» WORK TASK: Would you return the entries below exactly from the line containing "ATOM 242 O O" onward, ending with the final line and including it, and nothing else?

» SOURCE RECORDS:
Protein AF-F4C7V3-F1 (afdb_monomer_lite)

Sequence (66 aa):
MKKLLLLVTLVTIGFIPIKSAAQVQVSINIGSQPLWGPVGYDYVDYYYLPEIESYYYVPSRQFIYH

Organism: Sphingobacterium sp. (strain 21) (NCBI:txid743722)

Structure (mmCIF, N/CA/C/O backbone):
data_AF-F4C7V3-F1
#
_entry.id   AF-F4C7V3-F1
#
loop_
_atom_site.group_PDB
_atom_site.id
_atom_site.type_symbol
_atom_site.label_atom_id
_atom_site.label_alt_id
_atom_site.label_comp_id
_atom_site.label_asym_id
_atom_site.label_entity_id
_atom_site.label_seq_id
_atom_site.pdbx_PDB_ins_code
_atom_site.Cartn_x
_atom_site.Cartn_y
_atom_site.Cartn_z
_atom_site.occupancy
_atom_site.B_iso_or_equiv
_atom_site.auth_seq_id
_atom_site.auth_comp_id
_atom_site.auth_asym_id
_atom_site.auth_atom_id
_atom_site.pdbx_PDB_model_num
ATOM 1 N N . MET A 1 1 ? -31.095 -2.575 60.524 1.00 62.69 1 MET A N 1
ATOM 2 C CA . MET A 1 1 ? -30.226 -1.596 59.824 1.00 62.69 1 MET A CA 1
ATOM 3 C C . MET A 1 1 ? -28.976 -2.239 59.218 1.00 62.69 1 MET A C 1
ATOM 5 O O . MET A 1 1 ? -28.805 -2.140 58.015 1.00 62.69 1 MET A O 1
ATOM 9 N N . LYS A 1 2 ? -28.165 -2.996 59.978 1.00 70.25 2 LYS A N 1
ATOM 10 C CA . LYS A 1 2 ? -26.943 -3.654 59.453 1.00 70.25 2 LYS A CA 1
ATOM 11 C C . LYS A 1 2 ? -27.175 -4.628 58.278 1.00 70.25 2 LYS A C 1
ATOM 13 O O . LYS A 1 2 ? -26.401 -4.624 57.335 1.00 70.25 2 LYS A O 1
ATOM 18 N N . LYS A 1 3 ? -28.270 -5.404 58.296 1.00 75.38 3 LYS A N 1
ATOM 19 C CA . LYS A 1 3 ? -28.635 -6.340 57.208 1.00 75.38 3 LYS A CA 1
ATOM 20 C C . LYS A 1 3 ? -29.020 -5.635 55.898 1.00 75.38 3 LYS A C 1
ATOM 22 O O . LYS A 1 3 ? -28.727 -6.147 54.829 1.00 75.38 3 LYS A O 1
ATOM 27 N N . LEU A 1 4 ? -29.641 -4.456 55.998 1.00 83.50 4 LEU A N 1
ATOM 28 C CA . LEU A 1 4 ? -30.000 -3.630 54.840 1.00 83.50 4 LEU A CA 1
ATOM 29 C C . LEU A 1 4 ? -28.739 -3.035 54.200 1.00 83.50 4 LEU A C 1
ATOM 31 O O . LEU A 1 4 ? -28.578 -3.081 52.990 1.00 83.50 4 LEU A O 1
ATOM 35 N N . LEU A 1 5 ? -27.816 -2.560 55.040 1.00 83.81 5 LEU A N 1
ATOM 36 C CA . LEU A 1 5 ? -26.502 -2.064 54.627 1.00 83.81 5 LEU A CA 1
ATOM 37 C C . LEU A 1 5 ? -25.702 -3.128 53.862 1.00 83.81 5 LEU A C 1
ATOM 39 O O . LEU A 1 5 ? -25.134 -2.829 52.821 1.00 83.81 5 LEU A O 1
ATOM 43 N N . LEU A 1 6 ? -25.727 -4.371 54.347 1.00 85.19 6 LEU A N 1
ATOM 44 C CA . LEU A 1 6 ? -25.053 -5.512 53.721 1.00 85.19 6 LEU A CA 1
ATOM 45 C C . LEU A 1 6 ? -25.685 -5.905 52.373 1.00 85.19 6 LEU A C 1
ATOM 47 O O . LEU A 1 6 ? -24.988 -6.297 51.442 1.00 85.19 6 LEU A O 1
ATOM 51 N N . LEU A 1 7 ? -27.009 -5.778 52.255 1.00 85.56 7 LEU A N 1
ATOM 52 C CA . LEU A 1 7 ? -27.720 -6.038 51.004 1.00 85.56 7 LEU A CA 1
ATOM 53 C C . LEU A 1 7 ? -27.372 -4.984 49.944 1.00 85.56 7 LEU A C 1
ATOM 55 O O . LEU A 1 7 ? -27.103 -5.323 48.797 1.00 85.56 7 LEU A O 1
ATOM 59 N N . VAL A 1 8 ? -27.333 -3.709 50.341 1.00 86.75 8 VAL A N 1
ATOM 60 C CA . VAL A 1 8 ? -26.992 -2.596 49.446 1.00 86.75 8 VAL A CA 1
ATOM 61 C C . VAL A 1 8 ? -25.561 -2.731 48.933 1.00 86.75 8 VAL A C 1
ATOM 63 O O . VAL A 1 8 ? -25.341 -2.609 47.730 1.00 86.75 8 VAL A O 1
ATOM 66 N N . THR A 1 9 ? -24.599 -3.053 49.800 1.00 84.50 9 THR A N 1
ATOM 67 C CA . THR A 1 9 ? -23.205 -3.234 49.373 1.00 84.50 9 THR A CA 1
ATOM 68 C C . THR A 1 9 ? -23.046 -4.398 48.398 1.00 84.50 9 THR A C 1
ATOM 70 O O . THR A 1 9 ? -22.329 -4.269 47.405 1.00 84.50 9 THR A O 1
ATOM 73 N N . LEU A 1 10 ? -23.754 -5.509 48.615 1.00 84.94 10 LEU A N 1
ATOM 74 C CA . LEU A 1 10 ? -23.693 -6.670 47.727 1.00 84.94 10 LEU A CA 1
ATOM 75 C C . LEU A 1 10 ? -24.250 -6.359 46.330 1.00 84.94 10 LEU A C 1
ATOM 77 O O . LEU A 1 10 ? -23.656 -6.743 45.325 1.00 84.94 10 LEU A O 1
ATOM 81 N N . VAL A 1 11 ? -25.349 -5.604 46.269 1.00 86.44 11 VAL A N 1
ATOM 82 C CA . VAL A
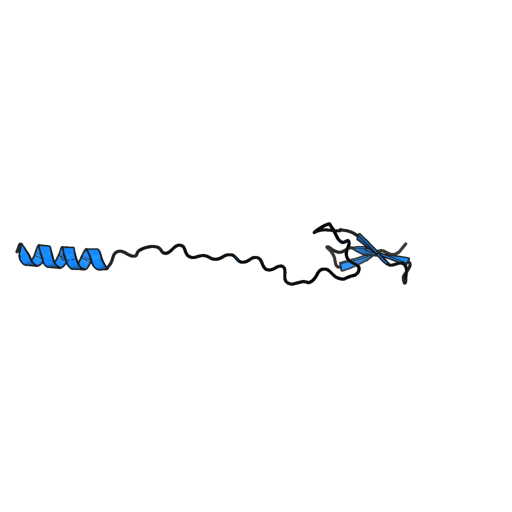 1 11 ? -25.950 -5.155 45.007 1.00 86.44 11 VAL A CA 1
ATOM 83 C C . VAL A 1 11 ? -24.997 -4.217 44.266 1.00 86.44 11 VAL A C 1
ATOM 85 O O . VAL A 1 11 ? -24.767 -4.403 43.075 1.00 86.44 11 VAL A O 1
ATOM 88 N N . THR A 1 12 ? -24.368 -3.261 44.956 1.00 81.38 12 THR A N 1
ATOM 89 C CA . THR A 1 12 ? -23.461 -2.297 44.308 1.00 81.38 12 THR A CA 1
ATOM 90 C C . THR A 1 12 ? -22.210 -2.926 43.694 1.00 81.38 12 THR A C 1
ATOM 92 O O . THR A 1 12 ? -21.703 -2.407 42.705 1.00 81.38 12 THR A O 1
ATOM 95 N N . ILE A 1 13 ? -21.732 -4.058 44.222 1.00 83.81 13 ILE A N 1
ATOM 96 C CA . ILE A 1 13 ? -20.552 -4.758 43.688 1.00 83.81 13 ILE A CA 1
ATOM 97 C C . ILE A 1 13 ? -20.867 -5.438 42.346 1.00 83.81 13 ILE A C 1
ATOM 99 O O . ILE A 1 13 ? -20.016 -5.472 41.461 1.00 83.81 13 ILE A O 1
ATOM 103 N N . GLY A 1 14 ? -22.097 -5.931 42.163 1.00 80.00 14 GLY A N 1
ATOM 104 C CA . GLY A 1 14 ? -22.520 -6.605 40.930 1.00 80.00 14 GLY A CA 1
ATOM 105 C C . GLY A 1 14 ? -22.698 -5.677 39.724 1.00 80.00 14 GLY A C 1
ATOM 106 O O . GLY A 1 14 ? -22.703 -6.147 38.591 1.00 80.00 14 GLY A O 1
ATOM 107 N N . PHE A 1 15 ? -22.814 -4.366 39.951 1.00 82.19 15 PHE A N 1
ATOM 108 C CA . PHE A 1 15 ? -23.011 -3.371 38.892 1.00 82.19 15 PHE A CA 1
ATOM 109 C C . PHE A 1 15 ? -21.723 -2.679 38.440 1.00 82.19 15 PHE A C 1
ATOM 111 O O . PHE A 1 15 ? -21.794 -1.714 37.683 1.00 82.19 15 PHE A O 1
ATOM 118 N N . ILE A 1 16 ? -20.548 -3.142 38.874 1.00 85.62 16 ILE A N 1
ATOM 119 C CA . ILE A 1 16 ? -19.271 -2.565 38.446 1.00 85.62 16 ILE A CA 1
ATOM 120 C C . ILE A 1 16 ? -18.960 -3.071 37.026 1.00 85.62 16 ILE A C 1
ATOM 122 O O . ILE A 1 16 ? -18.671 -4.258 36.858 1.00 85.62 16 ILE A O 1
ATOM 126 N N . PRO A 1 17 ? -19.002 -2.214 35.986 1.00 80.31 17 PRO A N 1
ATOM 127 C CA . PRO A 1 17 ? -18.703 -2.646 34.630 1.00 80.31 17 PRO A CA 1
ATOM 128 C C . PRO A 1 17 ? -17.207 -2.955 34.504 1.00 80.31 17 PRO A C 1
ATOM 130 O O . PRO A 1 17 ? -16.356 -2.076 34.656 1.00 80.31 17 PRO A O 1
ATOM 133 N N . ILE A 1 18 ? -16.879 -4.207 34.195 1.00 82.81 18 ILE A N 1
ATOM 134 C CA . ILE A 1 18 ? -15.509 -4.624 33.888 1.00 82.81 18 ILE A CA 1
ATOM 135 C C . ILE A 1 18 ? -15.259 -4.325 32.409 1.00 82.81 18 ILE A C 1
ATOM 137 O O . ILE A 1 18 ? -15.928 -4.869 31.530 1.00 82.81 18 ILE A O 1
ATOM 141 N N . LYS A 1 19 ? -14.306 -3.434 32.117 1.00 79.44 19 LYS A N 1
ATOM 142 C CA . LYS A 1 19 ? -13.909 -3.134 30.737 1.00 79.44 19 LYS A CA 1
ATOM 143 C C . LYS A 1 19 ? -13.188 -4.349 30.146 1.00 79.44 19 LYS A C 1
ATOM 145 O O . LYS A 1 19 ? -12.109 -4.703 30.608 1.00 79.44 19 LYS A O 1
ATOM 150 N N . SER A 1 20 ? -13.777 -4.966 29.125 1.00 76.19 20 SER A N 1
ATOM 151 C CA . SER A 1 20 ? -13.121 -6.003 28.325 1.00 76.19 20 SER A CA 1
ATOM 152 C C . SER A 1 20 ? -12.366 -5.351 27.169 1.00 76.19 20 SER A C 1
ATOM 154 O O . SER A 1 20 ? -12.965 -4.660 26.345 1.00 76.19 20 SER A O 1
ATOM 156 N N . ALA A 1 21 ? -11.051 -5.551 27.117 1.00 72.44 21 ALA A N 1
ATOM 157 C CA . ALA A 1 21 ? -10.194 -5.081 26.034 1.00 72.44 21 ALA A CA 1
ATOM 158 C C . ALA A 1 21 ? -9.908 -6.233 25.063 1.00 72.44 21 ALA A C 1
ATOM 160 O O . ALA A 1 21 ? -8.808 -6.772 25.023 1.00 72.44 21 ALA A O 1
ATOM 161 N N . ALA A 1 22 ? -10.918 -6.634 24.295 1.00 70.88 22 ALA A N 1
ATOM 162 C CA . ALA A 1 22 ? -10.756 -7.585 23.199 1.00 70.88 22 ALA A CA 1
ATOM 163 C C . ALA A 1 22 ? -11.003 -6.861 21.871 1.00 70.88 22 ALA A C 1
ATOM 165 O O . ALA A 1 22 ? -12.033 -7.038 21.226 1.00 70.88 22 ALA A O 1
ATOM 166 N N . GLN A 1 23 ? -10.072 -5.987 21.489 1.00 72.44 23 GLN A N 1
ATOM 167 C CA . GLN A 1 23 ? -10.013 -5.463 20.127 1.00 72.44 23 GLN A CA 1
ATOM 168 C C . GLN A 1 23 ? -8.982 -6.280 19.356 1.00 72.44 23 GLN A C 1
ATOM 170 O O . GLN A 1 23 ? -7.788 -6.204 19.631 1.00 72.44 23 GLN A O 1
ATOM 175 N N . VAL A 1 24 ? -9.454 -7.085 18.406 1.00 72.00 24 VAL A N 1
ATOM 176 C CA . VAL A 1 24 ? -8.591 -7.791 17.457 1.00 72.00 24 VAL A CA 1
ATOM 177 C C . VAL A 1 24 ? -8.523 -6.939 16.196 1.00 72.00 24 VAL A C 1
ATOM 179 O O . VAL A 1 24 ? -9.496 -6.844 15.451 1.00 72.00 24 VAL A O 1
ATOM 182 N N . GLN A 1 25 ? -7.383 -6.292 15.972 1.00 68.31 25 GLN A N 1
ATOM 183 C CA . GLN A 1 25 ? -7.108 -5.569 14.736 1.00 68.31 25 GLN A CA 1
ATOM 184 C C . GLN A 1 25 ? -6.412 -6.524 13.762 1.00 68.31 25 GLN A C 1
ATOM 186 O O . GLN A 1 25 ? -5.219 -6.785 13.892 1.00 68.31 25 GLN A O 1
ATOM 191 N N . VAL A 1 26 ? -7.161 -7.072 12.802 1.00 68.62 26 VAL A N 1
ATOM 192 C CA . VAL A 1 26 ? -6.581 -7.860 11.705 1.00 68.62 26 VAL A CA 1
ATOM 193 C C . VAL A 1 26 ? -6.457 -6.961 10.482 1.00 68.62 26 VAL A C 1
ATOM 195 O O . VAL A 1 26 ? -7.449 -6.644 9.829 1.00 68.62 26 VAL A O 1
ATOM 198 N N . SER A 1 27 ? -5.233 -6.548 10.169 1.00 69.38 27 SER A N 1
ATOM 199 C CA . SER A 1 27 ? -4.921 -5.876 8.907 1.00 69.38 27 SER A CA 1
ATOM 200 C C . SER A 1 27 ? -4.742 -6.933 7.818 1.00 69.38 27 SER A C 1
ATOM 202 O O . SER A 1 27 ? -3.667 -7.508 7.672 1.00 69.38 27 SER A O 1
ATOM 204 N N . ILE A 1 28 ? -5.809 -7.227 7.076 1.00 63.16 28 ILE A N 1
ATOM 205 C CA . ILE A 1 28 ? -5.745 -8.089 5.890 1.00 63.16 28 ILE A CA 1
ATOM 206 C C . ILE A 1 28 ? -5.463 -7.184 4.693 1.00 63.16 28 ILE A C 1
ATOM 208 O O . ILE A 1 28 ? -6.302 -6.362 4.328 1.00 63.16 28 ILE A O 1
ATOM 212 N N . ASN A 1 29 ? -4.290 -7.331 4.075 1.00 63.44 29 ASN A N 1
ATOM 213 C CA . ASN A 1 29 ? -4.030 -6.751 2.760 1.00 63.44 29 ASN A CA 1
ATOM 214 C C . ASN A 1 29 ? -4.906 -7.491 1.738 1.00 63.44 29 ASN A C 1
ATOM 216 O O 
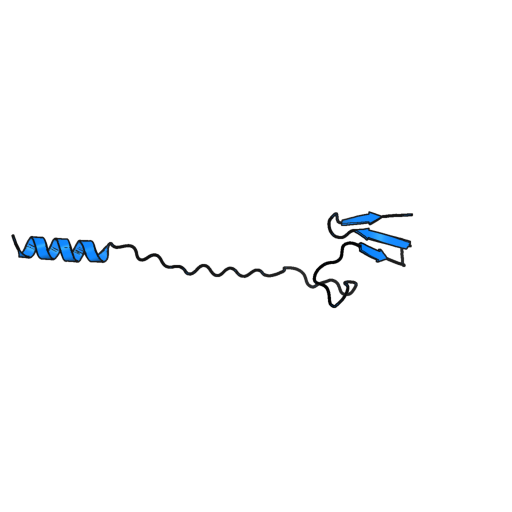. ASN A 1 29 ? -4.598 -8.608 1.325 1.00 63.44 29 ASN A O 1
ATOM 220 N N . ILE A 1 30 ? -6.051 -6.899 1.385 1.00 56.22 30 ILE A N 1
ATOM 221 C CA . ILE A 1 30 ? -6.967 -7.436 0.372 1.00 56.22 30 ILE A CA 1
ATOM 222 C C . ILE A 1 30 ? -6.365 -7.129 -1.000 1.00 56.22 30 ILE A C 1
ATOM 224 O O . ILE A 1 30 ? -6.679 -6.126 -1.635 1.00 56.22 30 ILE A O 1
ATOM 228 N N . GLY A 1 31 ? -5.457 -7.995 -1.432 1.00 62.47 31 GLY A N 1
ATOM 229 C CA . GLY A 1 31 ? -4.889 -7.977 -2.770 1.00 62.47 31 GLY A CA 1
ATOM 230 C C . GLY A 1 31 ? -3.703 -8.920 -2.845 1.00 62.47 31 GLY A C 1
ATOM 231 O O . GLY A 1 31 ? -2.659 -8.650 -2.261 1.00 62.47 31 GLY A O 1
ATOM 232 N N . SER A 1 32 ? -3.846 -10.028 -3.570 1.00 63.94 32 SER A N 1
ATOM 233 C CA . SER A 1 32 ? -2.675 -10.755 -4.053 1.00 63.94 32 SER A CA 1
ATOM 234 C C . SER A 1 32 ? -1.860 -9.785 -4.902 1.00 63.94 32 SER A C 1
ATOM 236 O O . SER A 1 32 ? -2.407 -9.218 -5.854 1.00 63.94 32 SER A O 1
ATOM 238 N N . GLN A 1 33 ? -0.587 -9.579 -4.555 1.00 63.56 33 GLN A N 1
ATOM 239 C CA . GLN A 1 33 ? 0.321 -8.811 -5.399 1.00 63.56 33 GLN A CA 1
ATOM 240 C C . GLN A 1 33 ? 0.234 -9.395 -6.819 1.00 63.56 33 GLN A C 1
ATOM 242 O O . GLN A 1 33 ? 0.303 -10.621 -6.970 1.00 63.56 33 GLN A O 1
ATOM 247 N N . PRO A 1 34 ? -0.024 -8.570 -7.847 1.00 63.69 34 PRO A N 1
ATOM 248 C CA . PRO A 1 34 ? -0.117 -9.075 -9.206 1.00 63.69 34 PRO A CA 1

» RESPONSE TO THIS TASK:
ATOM 242 O O . GLN A 1 33 ? 0.303 -10.621 -6.970 1.00 63.56 33 GLN A O 1
ATOM 247 N N . PRO A 1 34 ? -0.024 -8.570 -7.847 1.00 63.69 34 PRO A N 1
ATOM 248 C CA . PRO A 1 34 ? -0.117 -9.075 -9.206 1.00 63.69 34 PRO A CA 1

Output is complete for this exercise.